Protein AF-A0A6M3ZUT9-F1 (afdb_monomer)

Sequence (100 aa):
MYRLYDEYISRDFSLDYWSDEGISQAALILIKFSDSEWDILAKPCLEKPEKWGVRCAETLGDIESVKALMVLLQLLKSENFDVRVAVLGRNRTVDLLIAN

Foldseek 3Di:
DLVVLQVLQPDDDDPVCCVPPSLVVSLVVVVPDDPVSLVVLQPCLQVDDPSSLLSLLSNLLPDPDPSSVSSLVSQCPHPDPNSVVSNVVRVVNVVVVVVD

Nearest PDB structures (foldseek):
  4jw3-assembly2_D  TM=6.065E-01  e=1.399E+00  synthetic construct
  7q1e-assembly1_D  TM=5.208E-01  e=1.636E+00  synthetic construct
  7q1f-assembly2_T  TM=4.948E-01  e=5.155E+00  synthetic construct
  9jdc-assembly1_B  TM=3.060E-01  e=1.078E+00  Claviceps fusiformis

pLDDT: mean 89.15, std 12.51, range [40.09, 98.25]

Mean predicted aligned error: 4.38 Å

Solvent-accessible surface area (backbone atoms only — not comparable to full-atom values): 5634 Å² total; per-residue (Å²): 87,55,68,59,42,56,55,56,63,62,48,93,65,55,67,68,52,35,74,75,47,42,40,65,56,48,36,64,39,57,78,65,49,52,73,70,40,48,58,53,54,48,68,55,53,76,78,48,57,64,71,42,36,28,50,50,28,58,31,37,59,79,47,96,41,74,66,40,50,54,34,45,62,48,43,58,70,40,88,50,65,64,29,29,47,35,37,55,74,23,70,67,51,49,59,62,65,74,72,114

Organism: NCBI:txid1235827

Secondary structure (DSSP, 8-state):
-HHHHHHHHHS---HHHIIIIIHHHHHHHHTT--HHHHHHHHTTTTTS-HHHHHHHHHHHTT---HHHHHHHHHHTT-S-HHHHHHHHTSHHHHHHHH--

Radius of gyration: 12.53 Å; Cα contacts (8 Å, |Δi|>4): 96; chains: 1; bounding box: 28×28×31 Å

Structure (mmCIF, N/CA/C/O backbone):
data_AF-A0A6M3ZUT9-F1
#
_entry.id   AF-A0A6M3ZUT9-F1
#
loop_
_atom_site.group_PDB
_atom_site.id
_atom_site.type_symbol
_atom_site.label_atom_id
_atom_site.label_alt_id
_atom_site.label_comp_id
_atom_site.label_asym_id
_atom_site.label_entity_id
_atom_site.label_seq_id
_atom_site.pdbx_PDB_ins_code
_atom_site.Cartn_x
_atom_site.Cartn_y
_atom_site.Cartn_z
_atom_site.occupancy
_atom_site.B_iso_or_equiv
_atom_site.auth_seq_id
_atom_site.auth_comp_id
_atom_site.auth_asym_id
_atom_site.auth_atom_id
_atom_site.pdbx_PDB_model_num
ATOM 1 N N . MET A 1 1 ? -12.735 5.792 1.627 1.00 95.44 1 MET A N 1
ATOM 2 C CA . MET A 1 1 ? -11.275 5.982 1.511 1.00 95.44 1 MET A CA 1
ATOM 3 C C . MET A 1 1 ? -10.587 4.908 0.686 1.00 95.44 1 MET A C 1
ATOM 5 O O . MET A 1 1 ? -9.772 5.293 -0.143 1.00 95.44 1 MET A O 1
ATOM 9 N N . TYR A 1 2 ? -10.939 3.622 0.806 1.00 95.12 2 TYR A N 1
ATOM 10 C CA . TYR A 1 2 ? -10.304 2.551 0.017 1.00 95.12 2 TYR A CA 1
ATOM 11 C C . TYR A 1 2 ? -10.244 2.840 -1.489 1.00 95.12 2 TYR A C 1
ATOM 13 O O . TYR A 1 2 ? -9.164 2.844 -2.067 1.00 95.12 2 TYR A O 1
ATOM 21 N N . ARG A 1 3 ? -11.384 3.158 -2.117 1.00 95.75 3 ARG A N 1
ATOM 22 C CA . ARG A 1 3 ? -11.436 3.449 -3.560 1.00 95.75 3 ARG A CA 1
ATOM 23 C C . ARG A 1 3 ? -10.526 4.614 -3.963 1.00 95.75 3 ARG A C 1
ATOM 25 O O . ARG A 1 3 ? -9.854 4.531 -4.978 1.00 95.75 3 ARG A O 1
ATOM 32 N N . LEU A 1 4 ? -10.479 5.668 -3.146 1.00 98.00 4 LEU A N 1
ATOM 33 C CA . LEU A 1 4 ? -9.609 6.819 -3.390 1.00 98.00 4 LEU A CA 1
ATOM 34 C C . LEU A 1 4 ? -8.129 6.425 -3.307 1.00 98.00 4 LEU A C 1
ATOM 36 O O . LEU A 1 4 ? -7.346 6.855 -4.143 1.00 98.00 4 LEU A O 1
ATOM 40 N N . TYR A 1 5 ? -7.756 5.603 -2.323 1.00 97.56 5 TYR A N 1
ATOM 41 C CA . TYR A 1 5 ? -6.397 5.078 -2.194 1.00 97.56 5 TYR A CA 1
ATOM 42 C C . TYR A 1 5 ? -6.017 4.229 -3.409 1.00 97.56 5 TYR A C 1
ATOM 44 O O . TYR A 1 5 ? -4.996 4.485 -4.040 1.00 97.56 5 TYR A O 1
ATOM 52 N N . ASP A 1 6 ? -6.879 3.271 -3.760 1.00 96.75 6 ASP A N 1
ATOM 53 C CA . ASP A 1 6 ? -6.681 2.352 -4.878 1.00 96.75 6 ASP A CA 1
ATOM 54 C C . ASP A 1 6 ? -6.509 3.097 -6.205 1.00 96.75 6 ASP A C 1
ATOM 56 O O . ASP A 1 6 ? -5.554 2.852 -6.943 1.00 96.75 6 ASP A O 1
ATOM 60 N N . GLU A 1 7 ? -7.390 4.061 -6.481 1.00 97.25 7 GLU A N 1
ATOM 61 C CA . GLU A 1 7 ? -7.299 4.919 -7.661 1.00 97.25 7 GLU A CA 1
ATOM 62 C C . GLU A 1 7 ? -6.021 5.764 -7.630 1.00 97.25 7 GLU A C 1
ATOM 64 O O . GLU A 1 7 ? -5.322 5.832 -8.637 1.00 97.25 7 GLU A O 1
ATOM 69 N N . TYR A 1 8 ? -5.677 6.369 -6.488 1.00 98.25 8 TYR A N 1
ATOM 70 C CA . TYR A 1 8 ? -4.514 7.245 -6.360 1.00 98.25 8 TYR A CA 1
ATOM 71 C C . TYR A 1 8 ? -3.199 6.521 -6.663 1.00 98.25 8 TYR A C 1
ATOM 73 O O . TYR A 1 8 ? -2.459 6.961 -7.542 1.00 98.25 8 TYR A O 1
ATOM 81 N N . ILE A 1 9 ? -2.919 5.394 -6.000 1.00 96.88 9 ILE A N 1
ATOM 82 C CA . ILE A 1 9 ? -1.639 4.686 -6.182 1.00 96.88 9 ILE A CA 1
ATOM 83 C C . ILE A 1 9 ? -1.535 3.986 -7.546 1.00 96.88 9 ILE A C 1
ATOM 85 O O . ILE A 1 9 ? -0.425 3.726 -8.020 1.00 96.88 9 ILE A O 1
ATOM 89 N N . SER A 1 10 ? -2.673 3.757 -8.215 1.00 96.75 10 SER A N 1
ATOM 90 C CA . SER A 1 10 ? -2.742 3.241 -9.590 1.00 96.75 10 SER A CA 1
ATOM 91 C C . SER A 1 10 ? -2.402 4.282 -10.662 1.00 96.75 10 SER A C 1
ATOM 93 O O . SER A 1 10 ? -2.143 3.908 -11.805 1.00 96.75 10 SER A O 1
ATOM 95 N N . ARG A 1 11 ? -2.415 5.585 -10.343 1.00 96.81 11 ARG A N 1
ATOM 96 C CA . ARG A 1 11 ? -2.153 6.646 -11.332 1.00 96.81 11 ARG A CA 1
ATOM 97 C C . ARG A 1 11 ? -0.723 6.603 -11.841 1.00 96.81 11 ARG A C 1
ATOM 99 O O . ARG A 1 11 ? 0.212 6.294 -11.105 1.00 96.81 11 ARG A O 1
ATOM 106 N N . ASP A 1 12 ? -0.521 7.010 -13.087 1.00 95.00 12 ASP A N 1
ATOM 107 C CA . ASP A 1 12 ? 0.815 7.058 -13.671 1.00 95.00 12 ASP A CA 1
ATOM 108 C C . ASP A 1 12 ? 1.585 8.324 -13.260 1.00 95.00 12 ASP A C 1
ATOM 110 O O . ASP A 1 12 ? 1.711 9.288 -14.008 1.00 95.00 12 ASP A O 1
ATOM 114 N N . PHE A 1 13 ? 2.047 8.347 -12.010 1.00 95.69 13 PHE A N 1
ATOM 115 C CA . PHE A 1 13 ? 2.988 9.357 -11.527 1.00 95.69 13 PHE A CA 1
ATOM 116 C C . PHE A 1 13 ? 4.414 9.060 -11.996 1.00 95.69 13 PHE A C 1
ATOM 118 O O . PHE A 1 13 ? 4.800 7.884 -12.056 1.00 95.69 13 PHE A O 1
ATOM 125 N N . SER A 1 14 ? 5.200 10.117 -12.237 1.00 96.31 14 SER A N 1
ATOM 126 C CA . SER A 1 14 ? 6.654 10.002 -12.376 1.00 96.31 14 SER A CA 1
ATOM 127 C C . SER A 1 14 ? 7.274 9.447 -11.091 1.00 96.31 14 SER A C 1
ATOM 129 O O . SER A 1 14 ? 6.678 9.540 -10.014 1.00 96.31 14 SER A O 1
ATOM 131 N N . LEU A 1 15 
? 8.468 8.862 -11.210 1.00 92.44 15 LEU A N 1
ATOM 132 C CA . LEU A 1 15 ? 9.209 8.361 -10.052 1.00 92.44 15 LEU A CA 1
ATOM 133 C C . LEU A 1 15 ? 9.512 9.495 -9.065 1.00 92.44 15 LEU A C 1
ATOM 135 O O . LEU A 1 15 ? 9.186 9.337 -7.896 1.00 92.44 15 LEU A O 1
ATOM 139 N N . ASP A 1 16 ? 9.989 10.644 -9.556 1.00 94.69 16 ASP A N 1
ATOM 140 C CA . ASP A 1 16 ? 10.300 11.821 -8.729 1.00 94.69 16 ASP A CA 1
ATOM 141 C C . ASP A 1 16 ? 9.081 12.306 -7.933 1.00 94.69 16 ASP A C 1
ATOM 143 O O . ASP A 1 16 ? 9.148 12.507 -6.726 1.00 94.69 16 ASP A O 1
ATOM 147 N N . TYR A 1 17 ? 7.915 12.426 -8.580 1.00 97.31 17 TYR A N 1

--

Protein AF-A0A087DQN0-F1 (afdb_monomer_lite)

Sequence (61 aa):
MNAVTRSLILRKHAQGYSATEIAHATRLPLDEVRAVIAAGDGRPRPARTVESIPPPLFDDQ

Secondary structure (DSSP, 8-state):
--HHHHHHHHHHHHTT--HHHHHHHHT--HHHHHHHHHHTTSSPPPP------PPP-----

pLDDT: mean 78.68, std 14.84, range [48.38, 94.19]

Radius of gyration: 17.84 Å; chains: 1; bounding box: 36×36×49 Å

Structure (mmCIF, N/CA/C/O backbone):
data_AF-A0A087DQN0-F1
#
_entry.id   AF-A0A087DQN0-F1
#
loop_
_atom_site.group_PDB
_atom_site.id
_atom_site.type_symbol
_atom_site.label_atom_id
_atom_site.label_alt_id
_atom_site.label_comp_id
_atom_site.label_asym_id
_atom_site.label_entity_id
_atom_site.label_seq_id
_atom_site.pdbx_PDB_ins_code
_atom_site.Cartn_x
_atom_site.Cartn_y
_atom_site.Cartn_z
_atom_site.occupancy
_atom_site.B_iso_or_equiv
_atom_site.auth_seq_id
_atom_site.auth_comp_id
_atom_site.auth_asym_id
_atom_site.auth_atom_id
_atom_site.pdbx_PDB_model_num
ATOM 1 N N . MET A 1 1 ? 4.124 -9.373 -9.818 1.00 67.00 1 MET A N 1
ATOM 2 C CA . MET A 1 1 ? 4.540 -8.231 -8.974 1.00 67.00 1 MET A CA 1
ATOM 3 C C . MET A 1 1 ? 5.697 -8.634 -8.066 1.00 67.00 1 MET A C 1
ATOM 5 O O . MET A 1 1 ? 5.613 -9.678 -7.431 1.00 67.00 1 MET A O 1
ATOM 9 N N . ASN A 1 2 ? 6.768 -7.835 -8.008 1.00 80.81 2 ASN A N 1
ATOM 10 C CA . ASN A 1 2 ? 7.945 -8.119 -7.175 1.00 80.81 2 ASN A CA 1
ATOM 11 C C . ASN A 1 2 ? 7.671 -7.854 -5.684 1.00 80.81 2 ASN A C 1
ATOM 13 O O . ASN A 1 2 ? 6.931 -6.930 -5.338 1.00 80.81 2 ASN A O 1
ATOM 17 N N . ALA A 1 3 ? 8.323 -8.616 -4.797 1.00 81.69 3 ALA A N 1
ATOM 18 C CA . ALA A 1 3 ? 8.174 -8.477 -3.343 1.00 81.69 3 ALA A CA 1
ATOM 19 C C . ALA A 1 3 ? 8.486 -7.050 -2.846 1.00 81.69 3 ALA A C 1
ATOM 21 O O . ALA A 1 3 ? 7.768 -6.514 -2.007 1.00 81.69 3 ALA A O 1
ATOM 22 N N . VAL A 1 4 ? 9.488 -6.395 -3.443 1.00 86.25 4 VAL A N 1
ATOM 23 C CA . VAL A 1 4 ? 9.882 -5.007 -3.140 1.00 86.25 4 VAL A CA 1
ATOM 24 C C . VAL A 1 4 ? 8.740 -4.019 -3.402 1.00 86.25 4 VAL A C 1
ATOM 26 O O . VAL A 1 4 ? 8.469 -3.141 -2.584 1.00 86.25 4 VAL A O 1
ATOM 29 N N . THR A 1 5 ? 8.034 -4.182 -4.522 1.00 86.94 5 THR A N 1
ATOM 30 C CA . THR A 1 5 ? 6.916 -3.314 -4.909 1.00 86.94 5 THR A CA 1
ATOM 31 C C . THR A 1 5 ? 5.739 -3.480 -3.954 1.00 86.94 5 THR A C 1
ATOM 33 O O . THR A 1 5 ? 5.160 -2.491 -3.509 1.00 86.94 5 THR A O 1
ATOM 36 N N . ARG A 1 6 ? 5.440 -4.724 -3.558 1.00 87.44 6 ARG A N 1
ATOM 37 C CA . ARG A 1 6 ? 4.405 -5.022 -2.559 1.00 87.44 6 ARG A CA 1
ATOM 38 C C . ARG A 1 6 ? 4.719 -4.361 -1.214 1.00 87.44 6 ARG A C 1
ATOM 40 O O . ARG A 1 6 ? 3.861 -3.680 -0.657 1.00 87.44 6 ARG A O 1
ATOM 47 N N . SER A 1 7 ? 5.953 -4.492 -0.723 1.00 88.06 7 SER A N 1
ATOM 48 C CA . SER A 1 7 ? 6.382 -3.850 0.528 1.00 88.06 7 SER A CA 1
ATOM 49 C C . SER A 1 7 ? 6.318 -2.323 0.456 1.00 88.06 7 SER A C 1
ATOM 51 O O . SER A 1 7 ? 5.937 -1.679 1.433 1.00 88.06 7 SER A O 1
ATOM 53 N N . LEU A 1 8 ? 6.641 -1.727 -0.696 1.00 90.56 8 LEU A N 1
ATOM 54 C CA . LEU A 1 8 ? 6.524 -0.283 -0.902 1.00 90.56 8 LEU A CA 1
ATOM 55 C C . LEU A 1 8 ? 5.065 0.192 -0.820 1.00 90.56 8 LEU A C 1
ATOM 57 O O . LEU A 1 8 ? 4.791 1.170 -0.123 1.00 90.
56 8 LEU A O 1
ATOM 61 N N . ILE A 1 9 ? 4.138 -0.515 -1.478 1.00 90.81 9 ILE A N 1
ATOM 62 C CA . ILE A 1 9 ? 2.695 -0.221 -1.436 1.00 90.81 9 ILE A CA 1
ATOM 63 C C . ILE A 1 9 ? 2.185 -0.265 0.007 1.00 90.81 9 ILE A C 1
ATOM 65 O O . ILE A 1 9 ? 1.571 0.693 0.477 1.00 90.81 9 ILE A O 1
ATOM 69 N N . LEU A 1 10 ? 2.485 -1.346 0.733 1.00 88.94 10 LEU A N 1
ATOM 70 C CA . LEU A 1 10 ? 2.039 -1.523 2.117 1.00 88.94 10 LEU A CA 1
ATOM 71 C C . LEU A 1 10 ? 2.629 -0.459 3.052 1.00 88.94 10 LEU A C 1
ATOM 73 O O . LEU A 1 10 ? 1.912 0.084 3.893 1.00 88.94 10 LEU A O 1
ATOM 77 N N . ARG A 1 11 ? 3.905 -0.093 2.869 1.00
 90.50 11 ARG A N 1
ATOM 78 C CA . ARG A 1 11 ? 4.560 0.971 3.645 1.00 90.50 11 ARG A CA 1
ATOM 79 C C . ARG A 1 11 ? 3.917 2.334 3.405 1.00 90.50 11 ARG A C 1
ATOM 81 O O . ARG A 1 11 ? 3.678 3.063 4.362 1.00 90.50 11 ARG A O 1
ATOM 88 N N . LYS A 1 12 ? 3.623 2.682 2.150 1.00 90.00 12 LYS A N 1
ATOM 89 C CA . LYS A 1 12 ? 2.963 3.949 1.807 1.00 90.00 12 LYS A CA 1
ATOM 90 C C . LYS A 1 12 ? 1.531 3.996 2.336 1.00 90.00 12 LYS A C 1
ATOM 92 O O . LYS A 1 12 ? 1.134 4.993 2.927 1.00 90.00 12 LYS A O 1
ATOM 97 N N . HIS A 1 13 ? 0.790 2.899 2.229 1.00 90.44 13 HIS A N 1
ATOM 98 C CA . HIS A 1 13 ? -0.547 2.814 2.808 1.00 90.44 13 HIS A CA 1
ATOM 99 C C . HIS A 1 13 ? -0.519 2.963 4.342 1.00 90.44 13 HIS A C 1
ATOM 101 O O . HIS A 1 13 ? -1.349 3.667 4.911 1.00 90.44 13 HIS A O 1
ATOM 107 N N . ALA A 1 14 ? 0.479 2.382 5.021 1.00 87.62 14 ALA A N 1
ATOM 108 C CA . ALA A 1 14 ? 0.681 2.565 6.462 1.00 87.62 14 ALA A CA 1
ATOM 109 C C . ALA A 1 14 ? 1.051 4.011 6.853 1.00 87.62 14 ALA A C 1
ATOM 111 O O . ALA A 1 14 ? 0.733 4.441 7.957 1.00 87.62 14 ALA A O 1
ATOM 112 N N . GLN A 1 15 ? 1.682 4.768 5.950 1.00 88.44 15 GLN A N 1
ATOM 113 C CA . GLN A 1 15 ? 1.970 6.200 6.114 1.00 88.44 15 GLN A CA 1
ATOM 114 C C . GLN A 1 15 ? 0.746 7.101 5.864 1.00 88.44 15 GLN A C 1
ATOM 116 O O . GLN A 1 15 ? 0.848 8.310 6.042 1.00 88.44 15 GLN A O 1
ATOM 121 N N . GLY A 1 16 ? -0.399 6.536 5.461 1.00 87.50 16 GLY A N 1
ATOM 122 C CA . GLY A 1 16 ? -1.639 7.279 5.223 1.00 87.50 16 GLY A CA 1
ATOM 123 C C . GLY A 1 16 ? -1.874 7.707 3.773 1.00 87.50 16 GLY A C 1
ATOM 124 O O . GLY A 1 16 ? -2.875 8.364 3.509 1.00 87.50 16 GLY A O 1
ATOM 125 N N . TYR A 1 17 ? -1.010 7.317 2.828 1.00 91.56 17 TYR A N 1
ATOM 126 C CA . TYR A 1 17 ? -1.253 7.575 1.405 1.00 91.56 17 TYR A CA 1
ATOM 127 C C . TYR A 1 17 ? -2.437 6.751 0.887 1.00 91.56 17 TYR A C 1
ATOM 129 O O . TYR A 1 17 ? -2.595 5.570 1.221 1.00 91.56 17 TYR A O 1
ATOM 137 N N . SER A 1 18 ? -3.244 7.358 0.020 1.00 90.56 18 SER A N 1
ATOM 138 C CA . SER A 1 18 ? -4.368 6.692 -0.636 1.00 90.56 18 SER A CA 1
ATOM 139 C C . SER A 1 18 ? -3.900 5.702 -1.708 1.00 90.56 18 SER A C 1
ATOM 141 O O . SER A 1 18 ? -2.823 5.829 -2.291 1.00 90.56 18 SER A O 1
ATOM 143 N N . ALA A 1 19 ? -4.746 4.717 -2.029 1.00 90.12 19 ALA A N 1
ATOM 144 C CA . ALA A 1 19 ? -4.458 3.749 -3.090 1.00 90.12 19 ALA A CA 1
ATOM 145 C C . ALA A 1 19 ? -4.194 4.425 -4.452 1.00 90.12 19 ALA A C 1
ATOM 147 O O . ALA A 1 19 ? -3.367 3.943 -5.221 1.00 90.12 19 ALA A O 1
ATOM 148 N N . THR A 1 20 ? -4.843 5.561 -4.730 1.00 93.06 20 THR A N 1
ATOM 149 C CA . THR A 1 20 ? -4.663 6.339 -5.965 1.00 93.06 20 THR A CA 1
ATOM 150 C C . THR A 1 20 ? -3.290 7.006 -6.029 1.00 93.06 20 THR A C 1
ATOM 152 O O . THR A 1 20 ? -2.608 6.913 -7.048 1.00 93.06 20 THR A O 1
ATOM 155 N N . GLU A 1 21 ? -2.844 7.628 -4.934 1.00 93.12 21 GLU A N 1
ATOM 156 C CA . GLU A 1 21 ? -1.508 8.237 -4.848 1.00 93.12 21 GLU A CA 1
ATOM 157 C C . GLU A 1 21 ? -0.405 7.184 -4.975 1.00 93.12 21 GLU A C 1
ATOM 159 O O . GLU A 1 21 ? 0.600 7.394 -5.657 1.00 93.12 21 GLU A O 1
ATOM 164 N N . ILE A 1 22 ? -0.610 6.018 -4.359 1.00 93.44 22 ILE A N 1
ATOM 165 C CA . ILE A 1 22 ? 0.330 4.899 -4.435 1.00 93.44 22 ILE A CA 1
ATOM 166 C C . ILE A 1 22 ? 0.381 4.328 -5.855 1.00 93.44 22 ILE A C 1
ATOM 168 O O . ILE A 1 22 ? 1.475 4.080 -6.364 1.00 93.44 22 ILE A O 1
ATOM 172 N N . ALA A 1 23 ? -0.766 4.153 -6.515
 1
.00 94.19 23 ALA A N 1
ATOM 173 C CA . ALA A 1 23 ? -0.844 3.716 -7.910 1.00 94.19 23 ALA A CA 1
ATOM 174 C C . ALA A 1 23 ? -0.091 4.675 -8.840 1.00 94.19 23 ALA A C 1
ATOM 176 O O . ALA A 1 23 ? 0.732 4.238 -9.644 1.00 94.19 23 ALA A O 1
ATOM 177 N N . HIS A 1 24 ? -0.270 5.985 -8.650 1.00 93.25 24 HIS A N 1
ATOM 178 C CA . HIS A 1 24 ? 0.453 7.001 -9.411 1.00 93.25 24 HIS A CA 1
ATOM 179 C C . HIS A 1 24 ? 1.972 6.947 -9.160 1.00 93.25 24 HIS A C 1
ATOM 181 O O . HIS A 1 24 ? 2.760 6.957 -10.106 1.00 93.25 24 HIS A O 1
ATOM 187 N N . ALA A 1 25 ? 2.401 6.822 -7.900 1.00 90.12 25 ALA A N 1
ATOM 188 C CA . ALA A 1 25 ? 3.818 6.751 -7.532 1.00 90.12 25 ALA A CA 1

[Task item]: Would you print, exactly as written, every line above from the one holding "ATOM 49 C C" through the one holding "ATOM 79 C C", with both included and no other lines?

[Answer space]:
ATOM 49 C C . SER A 1 7 ? 6.318 -2.323 0.456 1.00 88.06 7 SER A C 1
ATOM 51 O O . SER A 1 7 ? 5.937 -1.679 1.433 1.00 88.06 7 SER A O 1
ATOM 53 N N . LEU A 1 8 ? 6.641 -1.727 -0.696 1.00 90.56 8 LEU A N 1
ATOM 54 C CA . LEU A 1 8 ? 6.524 -0.283 -0.902 1.00 90.56 8 LEU A CA 1
ATOM 55 C C . LEU A 1 8 ? 5.065 0.192 -0.820 1.00 90.56 8 LEU A C 1
ATOM 57 O O . LEU A 1 8 ? 4.791 1.170 -0.123 1.00 90.
56 8 LEU A O 1
ATOM 61 N N . ILE A 1 9 ? 4.138 -0.515 -1.478 1.00 90.81 9 ILE A N 1
ATOM 62 C CA . ILE A 1 9 ? 2.695 -0.221 -1.436 1.00 90.81 9 ILE A CA 1
ATOM 63 C C . ILE A 1 9 ? 2.185 -0.265 0.007 1.00 90.81 9 ILE A C 1
ATOM 65 O O . ILE A 1 9 ? 1.571 0.693 0.477 1.00 90.81 9 ILE A O 1
ATOM 69 N N . LEU A 1 10 ? 2.485 -1.346 0.733 1.00 88.94 10 LEU A N 1
ATOM 70 C CA . LEU A 1 10 ? 2.039 -1.523 2.117 1.00 88.94 10 LEU A CA 1
ATOM 71 C C . LEU A 1 10 ? 2.629 -0.459 3.052 1.00 88.94 10 LEU A C 1
ATOM 73 O O . LEU A 1 10 ? 1.912 0.084 3.893 1.00 88.94 10 LEU A O 1
ATOM 77 N N . ARG A 1 11 ? 3.905 -0.093 2.869 1.00
 90.50 11 ARG A N 1
ATOM 78 C CA . ARG A 1 11 ? 4.560 0.971 3.645 1.00 90.50 11 ARG A CA 1
ATOM 79 C C . ARG A 1 11 ? 3.917 2.334 3.405 1.00 90.50 11 ARG A C 1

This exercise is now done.